(Items from a data source)

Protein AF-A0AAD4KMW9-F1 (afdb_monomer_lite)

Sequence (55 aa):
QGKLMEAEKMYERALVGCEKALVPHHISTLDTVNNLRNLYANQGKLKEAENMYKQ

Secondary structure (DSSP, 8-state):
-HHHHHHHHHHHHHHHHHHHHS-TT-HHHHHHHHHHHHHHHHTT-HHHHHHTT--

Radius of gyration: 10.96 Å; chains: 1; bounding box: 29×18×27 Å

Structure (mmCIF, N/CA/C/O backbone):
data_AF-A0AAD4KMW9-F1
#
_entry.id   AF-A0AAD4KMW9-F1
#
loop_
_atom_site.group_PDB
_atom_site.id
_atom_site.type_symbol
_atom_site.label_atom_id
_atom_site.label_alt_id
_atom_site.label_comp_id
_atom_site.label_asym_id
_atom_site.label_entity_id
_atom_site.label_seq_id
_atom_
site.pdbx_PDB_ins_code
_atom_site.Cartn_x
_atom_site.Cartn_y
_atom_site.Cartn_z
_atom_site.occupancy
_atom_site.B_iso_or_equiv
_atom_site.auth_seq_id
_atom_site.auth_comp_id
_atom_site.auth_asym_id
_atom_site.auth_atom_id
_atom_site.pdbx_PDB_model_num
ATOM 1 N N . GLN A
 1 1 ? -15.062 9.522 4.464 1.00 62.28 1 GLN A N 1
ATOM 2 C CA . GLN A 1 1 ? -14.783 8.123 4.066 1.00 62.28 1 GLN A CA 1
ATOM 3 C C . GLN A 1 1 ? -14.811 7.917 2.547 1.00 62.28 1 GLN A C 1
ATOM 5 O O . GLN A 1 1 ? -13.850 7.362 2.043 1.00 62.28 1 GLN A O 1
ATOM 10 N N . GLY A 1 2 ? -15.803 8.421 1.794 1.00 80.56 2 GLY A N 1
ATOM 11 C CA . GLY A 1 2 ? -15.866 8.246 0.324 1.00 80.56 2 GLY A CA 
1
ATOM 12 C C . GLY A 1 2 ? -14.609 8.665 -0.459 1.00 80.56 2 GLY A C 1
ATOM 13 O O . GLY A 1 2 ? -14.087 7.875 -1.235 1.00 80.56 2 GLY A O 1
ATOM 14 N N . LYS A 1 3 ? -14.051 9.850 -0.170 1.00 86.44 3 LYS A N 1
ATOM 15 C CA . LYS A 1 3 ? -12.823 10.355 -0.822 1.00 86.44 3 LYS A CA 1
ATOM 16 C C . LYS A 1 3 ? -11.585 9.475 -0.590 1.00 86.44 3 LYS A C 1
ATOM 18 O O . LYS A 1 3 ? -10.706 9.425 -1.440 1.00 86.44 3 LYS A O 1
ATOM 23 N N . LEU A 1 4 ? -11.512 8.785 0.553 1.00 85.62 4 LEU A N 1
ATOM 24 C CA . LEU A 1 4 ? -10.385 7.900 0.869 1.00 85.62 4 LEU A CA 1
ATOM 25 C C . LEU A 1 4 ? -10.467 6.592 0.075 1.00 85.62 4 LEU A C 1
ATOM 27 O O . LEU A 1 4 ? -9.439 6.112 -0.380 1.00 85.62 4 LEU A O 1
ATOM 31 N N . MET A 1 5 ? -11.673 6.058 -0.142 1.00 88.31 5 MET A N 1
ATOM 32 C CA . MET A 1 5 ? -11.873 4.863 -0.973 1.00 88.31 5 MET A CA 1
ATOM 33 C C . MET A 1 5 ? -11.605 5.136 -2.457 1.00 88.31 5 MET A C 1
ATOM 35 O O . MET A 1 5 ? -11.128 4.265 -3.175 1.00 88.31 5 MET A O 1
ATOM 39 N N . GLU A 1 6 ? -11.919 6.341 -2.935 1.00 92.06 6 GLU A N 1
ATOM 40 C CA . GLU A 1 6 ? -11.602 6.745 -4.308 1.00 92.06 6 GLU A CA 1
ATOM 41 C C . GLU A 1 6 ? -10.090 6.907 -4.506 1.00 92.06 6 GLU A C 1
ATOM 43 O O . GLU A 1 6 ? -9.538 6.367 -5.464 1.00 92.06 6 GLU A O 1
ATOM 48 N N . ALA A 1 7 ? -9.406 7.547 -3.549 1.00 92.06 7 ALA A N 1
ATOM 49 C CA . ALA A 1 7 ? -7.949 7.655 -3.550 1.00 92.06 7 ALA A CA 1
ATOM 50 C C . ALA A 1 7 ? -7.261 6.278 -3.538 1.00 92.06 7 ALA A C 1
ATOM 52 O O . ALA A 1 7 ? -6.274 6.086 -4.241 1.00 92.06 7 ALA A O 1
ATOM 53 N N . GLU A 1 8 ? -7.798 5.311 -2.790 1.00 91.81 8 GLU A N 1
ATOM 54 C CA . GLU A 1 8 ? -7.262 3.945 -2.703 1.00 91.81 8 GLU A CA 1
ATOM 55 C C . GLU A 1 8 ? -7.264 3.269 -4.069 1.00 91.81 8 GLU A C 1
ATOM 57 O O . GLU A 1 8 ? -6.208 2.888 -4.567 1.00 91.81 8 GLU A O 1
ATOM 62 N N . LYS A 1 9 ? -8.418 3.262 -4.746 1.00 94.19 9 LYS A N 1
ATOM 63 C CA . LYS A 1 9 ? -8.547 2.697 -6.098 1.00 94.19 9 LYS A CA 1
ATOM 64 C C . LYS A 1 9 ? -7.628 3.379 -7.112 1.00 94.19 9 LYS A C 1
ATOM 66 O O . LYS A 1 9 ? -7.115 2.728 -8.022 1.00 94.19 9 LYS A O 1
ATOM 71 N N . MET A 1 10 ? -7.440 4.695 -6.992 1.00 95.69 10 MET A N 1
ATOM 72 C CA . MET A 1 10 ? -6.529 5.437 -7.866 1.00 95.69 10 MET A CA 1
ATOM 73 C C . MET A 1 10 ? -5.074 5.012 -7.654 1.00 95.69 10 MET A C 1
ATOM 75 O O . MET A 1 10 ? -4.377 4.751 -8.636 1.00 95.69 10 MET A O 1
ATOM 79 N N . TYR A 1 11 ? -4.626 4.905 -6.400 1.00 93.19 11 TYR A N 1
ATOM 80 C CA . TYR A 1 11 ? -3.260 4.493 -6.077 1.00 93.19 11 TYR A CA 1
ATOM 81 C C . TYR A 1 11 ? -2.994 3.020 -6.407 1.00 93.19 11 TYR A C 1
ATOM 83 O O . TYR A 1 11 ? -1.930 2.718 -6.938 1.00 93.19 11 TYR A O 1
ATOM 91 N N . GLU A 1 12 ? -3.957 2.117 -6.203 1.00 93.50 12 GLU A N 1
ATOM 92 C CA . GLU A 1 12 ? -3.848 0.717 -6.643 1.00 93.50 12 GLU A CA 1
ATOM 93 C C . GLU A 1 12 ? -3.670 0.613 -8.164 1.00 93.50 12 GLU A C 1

YOUR INSTRUCTIONS ▸ Copy out all the entries exactly once more.

PROBLEM SOLUTION ▸
Protein AF-A0AAD4KMW9-F1 (afdb_monomer_lite)

Sequence (55 aa):
QGKLMEAEKMYERALVGCEKALVPHHISTLDTVNNLRNLYANQGKLKEAENMYKQ

Secondary structure (DSSP, 8-state):
-HHHHHHHHHHHHHHHHHHHHS-TT-HHHHHHHHHHHHHHHHTT-HHHHHHTT--

Radius of gyration: 10.96 Å; chains: 1; bounding box: 29×18×27 Å

Structure (mmCIF, N/CA/C/O backbone):
data_AF-A0AAD4KMW9-F1
#
_entry.id   AF-A0AAD4KMW9-F1
#
loop_
_atom_site.group_PDB
_atom_site.id
_atom_site.type_symbol
_atom_site.label_atom_id
_atom_site.label_alt_id
_atom_site.label_comp_id
_atom_site.label_asym_id
_atom_site.label_entity_id
_atom_site.label_seq_id
_atom_
site.pdbx_PDB_ins_code
_atom_site.Cartn_x
_atom_site.Cartn_y
_atom_site.Cartn_z
_atom_site.occupancy
_atom_site.B_iso_or_equiv
_atom_site.auth_seq_id
_atom_site.auth_comp_id
_atom_site.auth_asym_id
_atom_site.auth_atom_id
_atom_site.pdbx_PDB_model_num
ATOM 1 N N . GLN A
 1 1 ? -15.062 9.522 4.464 1.00 62.28 1 GLN A N 1
ATOM 2 C CA . GLN A 1 1 ? -14.783 8.123 4.066 1.00 62.28 1 GLN A CA 1
ATOM 3 C C . GLN A 1 1 ? -14.811 7.917 2.547 1.00 62.28 1 GLN A C 1
ATOM 5 O O . GLN A 1 1 ? -13.850 7.362 2.043 1.00 62.28 1 GLN A O 1
ATOM 10 N N . GLY A 1 2 ? -15.803 8.421 1.794 1.00 80.56 2 GLY A N 1
ATOM 11 C CA . GLY A 1 2 ? -15.866 8.246 0.324 1.00 80.56 2 GLY A CA 
1
ATOM 12 C C . GLY A 1 2 ? -14.609 8.665 -0.459 1.00 80.56 2 GLY A C 1
ATOM 13 O O . GLY A 1 2 ? -14.087 7.875 -1.235 1.00 80.56 2 GLY A O 1
ATOM 14 N N . LYS A 1 3 ? -14.051 9.850 -0.170 1.00 86.44 3 LYS A N 1
ATOM 15 C CA . LYS A 1 3 ? -12.823 10.355 -0.822 1.00 86.44 3 LYS A CA 1
ATOM 16 C C . LYS A 1 3 ? -11.585 9.475 -0.590 1.00 86.44 3 LYS A C 1
ATOM 18 O O . LYS A 1 3 ? -10.706 9.425 -1.440 1.00 86.44 3 LYS A O 1
ATOM 23 N N . LEU A 1 4 ? -11.512 8.785 0.553 1.00 85.62 4 LEU A N 1
ATOM 24 C CA . LEU A 1 4 ? -10.385 7.900 0.869 1.00 85.62 4 LEU A CA 1
ATOM 25 C C . LEU A 1 4 ? -10.467 6.592 0.075 1.00 85.62 4 LEU A C 1
ATOM 27 O O . LEU A 1 4 ? -9.439 6.112 -0.380 1.00 85.62 4 LEU A O 1
ATOM 31 N N . MET A 1 5 ? -11.673 6.058 -0.142 1.00 88.31 5 MET A N 1
ATOM 32 C CA . MET A 1 5 ? -11.873 4.863 -0.973 1.00 88.31 5 MET A CA 1
ATOM 33 C C . MET A 1 5 ? -11.605 5.136 -2.457 1.00 88.31 5 MET A C 1
ATOM 35 O O . MET A 1 5 ? -11.128 4.265 -3.175 1.00 88.31 5 MET A O 1
ATOM 39 N N . GLU A 1 6 ? -11.919 6.341 -2.935 1.00 92.06 6 GLU A N 1
ATOM 40 C CA . GLU A 1 6 ? -11.602 6.745 -4.308 1.00 92.06 6 GLU A CA 1
ATOM 41 C C . GLU A 1 6 ? -10.090 6.907 -4.506 1.00 92.06 6 GLU A C 1
ATOM 43 O O . GLU A 1 6 ? -9.538 6.367 -5.464 1.00 92.06 6 GLU A O 1
ATOM 48 N N . ALA A 1 7 ? -9.406 7.547 -3.549 1.00 92.06 7 ALA A N 1
ATOM 49 C CA . ALA A 1 7 ? -7.949 7.655 -3.550 1.00 92.06 7 ALA A CA 1
ATOM 50 C C . ALA A 1 7 ? -7.261 6.278 -3.538 1.00 92.06 7 ALA A C 1
ATOM 52 O O . ALA A 1 7 ? -6.274 6.086 -4.241 1.00 92.06 7 ALA A O 1
ATOM 53 N N . GLU A 1 8 ? -7.798 5.311 -2.790 1.00 91.81 8 GLU A N 1
ATOM 54 C CA . GLU A 1 8 ? -7.262 3.945 -2.703 1.00 91.81 8 GLU A CA 1
ATOM 55 C C . GLU A 1 8 ? -7.264 3.269 -4.069 1.00 91.81 8 GLU A C 1
ATOM 57 O O . GLU A 1 8 ? -6.208 2.888 -4.567 1.00 91.81 8 GLU A O 1
ATOM 62 N N . LYS A 1 9 ? -8.418 3.262 -4.746 1.00 94.19 9 LYS A N 1
ATOM 63 C CA . LYS A 1 9 ? -8.547 2.697 -6.098 1.00 94.19 9 LYS A CA 1
ATOM 64 C C . LYS A 1 9 ? -7.628 3.379 -7.112 1.00 94.19 9 LYS A C 1
ATOM 66 O O . LYS A 1 9 ? -7.115 2.728 -8.022 1.00 94.19 9 LYS A O 1
ATOM 71 N N . MET A 1 10 ? -7.440 4.695 -6.992 1.00 95.69 10 MET A N 1
ATOM 72 C CA . MET A 1 10 ? -6.529 5.437 -7.866 1.00 95.69 10 MET A CA 1
ATOM 73 C C . MET A 1 10 ? -5.074 5.012 -7.654 1.00 95.69 10 MET A C 1
ATOM 75 O O . MET A 1 10 ? -4.377 4.751 -8.636 1.00 95.69 10 MET A O 1
ATOM 79 N N . TYR A 1 11 ? -4.626 4.905 -6.400 1.00 93.19 11 TYR A N 1
ATOM 80 C CA . TYR A 1 11 ? -3.260 4.493 -6.077 1.00 93.19 11 TYR A CA 1
ATOM 81 C C . TYR A 1 11 ? -2.994 3.020 -6.407 1.00 93.19 11 TYR A C 1
ATOM 83 O O . TYR A 1 11 ? -1.930 2.718 -6.938 1.00 93.19 11 TYR A O 1
ATOM 91 N N . GLU A 1 12 ? -3.957 2.117 -6.203 1.00 93.50 12 GLU A N 1
ATOM 92 C CA . GLU A 1 12 ? -3.848 0.717 -6.643 1.00 93.50 12 GLU A CA 1
ATOM 93 C C . GLU A 1 12 ? -3.670 0.613 -8.164 1.00 93.50 12 GLU A C 1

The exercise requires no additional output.